(Records drawn from a dataset)
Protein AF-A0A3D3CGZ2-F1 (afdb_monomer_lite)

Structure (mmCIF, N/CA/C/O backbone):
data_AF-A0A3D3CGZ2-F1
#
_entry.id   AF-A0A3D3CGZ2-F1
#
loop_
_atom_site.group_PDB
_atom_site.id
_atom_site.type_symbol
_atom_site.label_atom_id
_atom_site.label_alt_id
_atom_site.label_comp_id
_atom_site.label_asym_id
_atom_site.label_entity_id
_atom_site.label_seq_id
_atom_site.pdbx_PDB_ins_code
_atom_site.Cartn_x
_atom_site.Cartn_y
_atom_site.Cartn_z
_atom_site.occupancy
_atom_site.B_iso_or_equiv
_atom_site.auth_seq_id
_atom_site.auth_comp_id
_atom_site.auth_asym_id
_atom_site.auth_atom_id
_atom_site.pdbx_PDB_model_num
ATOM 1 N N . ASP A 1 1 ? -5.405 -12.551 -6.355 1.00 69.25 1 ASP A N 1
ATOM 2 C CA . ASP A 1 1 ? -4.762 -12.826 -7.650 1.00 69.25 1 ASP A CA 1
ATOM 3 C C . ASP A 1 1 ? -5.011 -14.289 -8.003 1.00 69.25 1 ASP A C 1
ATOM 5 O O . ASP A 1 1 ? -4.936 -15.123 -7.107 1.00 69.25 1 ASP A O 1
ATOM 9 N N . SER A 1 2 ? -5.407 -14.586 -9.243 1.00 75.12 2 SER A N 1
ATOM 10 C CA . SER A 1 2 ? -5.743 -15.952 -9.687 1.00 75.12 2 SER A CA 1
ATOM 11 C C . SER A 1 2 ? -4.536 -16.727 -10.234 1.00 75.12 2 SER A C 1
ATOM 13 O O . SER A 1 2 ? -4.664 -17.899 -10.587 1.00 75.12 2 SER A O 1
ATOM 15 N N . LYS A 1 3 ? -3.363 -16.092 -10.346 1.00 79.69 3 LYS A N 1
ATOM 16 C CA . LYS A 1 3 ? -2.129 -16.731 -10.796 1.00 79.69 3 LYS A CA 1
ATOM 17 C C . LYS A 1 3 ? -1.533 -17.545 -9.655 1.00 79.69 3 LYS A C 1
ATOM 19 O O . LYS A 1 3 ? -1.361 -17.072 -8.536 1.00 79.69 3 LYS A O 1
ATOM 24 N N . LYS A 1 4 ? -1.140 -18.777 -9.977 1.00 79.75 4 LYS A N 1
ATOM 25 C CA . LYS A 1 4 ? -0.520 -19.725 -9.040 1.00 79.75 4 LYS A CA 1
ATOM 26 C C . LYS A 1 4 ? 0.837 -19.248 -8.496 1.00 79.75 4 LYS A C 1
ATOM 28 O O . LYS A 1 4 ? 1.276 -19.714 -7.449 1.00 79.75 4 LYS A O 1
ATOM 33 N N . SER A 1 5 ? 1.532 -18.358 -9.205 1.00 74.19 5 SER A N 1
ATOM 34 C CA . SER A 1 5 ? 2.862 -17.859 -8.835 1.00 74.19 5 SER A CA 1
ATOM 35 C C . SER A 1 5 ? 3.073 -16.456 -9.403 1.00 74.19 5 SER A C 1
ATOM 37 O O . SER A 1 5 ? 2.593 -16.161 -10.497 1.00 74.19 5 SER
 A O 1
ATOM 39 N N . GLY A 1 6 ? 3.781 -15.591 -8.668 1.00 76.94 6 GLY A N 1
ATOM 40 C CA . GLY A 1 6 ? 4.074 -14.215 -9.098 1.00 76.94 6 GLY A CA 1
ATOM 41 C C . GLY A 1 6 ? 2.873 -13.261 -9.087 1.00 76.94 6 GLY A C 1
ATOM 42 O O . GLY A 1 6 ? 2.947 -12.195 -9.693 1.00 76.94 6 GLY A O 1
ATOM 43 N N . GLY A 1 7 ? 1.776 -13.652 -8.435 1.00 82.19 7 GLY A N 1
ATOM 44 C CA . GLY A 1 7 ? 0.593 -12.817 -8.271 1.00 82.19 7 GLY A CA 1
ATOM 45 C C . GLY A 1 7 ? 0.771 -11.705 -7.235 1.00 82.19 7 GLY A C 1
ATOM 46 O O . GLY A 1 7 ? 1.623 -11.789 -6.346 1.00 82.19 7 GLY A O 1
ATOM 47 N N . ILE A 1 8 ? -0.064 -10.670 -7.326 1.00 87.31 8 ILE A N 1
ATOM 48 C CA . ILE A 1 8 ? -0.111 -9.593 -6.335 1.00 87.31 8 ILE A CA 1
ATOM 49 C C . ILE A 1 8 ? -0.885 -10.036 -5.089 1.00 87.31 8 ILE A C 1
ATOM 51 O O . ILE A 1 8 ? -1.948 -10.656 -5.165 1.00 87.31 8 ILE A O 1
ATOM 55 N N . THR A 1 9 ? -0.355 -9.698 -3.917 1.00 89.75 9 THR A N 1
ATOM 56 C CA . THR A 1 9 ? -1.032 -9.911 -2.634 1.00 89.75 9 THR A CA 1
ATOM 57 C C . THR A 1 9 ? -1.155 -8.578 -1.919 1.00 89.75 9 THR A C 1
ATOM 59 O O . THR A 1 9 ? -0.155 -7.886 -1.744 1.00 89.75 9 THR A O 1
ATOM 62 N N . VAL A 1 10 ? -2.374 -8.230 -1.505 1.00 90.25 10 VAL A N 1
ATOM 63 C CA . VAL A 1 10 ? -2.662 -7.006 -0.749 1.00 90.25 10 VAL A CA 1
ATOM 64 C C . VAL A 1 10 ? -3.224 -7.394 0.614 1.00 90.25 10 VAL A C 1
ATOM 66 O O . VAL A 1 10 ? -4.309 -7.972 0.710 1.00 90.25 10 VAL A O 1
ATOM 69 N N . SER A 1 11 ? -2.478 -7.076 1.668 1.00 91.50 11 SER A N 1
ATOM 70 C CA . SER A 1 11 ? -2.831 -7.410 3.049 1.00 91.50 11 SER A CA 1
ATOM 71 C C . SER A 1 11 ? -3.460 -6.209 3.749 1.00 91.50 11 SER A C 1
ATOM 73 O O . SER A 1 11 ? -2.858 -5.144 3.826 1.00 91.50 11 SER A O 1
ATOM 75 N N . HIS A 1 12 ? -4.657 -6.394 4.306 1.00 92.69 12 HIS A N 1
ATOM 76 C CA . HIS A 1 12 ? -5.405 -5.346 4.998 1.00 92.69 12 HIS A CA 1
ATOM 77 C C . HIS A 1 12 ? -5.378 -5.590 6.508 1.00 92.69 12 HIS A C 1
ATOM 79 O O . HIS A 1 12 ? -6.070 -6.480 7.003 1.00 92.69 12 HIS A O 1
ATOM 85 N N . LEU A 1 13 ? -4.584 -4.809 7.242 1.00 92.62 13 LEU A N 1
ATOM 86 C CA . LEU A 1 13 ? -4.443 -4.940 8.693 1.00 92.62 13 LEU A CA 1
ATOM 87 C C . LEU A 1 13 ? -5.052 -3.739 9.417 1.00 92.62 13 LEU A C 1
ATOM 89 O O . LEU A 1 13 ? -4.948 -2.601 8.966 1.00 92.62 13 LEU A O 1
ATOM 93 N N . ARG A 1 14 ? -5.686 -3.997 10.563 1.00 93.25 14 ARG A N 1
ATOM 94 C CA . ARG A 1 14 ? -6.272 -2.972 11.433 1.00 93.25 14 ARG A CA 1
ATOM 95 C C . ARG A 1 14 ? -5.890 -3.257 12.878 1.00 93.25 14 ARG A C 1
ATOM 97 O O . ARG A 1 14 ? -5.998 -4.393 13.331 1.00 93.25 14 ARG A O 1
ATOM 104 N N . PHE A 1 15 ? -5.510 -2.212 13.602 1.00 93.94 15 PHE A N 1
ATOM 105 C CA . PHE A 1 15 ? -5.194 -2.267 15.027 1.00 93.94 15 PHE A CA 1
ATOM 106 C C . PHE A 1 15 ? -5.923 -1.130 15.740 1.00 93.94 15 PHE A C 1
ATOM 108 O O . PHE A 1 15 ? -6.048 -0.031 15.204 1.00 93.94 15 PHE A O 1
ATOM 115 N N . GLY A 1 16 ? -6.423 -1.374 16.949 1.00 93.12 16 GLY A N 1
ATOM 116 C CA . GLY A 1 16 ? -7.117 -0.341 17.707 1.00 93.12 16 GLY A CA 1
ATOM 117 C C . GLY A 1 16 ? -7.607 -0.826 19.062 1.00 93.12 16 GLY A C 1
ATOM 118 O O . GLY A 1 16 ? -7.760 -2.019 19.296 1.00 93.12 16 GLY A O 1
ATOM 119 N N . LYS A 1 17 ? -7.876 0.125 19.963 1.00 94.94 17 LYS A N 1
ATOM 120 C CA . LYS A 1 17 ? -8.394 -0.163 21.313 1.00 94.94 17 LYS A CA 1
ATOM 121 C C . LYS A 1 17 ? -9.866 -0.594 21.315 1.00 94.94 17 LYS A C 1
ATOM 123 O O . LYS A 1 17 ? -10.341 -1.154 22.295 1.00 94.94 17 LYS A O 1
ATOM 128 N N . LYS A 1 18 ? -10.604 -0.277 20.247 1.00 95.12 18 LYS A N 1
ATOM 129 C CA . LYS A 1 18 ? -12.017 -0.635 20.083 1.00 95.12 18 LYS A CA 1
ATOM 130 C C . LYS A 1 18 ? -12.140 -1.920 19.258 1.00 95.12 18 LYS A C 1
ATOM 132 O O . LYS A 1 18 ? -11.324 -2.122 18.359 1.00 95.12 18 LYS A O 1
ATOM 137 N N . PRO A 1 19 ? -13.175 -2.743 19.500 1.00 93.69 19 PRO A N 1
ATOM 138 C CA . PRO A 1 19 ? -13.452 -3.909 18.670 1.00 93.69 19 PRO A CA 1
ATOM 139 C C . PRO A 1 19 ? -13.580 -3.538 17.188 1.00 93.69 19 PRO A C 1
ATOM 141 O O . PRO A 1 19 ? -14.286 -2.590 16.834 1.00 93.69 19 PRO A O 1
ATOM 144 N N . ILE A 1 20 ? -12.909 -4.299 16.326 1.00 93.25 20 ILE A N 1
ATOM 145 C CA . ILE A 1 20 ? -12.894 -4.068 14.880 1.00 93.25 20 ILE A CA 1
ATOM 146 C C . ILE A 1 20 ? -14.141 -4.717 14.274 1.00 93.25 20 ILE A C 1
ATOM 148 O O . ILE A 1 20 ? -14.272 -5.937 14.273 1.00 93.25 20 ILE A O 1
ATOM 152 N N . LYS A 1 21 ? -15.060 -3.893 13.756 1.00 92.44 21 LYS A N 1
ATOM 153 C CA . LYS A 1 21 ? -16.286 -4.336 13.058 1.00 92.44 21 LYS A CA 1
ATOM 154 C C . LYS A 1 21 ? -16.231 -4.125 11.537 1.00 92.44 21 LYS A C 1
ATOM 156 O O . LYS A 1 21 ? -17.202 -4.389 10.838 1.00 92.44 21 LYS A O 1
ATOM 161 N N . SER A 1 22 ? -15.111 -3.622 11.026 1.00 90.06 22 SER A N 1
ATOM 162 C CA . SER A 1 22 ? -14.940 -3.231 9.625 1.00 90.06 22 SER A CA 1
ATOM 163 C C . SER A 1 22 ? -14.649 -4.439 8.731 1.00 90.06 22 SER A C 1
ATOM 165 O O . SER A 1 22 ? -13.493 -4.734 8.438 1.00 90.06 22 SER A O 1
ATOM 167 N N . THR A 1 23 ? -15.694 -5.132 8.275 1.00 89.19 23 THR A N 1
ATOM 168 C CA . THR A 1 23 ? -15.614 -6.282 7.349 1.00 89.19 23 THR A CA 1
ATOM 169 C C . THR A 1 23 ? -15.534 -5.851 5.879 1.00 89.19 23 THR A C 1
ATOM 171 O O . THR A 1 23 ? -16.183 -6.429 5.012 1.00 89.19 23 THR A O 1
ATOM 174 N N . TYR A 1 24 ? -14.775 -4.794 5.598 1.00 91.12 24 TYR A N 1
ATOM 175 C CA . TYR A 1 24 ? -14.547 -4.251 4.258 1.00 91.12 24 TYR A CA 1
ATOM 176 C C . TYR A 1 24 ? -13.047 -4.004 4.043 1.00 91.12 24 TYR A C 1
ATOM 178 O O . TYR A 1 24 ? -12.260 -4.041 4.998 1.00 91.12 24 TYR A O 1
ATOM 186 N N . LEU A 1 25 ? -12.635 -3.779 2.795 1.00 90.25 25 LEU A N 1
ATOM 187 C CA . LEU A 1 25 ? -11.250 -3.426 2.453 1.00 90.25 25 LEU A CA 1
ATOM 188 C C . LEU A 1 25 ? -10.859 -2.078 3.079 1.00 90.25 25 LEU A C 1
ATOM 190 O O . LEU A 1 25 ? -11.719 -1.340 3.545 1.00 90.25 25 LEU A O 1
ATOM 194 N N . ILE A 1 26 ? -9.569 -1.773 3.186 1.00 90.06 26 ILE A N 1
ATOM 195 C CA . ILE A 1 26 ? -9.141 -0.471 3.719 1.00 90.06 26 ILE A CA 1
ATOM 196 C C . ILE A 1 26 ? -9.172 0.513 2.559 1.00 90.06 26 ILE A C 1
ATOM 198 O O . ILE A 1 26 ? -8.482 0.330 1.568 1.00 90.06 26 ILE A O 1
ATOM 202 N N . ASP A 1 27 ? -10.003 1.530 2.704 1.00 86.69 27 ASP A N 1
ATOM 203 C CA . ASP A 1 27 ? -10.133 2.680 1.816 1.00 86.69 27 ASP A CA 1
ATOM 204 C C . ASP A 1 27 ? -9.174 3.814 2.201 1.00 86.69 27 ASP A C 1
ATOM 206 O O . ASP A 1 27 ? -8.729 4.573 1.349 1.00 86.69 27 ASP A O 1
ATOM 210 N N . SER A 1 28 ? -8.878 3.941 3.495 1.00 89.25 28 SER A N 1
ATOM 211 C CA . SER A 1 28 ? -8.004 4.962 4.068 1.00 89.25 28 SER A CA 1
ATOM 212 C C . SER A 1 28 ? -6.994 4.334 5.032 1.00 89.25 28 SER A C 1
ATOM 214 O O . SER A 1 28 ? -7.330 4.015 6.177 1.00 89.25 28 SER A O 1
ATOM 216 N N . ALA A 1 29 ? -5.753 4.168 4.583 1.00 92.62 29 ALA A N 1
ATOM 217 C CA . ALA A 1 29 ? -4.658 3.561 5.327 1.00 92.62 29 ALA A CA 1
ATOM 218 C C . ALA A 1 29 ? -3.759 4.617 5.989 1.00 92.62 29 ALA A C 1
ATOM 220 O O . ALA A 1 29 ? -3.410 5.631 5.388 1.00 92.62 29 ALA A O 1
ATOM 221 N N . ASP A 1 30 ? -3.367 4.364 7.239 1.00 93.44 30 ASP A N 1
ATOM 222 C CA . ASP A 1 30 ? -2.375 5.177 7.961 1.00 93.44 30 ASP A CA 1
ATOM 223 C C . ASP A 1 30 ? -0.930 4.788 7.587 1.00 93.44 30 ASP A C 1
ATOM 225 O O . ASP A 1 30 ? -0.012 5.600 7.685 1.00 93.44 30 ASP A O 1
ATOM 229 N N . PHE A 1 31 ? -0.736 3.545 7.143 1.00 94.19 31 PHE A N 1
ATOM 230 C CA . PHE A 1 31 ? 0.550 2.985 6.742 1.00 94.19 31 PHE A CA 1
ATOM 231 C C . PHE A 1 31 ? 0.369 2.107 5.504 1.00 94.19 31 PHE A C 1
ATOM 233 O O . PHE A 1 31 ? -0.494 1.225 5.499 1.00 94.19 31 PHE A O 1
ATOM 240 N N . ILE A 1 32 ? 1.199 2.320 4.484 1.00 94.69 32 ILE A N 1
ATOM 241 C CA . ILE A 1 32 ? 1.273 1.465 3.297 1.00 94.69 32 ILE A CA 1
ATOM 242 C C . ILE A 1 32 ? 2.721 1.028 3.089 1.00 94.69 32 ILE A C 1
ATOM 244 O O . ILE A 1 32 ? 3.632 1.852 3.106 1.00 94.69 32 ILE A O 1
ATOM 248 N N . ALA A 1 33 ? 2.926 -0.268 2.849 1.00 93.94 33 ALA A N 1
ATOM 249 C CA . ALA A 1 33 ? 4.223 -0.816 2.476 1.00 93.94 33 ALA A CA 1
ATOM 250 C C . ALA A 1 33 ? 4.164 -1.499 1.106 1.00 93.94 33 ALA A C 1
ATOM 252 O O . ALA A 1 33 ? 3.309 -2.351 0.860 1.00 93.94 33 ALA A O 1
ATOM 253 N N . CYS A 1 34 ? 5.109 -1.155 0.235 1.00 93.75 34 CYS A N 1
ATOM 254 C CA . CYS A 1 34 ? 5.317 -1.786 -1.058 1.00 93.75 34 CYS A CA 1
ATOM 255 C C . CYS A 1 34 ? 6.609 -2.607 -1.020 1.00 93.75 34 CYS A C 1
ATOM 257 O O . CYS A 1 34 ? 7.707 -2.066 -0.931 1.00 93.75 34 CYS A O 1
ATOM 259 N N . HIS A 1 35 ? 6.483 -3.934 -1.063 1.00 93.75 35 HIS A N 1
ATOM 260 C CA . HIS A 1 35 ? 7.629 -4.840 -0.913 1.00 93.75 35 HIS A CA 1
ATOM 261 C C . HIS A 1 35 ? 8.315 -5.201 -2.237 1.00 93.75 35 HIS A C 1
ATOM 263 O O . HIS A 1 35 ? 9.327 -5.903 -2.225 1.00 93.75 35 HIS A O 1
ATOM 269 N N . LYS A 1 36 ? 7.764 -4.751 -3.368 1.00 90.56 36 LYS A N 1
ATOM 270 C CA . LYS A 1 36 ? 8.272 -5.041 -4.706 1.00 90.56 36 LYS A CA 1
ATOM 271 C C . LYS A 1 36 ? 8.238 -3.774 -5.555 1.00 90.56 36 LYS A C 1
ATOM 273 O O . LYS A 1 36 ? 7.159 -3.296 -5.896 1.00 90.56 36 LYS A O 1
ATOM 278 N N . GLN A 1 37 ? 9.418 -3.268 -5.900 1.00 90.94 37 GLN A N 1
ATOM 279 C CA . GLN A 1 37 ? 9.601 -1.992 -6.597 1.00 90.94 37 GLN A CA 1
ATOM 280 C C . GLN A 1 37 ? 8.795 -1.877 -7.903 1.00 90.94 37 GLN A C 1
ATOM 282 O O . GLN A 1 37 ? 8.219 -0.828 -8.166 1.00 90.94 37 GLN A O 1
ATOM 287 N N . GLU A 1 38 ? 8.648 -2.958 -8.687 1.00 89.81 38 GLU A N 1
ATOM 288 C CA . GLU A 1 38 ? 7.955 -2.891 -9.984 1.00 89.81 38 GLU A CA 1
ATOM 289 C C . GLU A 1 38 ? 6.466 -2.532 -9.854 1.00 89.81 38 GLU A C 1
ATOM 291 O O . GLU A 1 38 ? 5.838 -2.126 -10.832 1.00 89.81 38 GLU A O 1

▶ [WHAT IS BEING ASKED] Among the entries above, find the line with "ATOM 94 C CA" and the line with "ATOM 104 N N"; give again exactly these two lines and all lines between them.

▶ [EXERCISE RESULT]
ATOM 94 C CA . ARG A 1 14 ? -6.272 -2.972 11.433 1.00 93.25 14 ARG A CA 1
ATOM 95 C C . ARG A 1 14 ? -5.890 -3.257 12.878 1.00 93.25 14 ARG A C 1
ATOM 97 O O . ARG A 1 14 ? -5.998 -4.393 13.331 1.00 93.25 14 ARG A O 1
ATOM 104 N N . PHE A 1 15 ? -5.510 -2.212 13.602 1.00 93.94 15 PHE A N 1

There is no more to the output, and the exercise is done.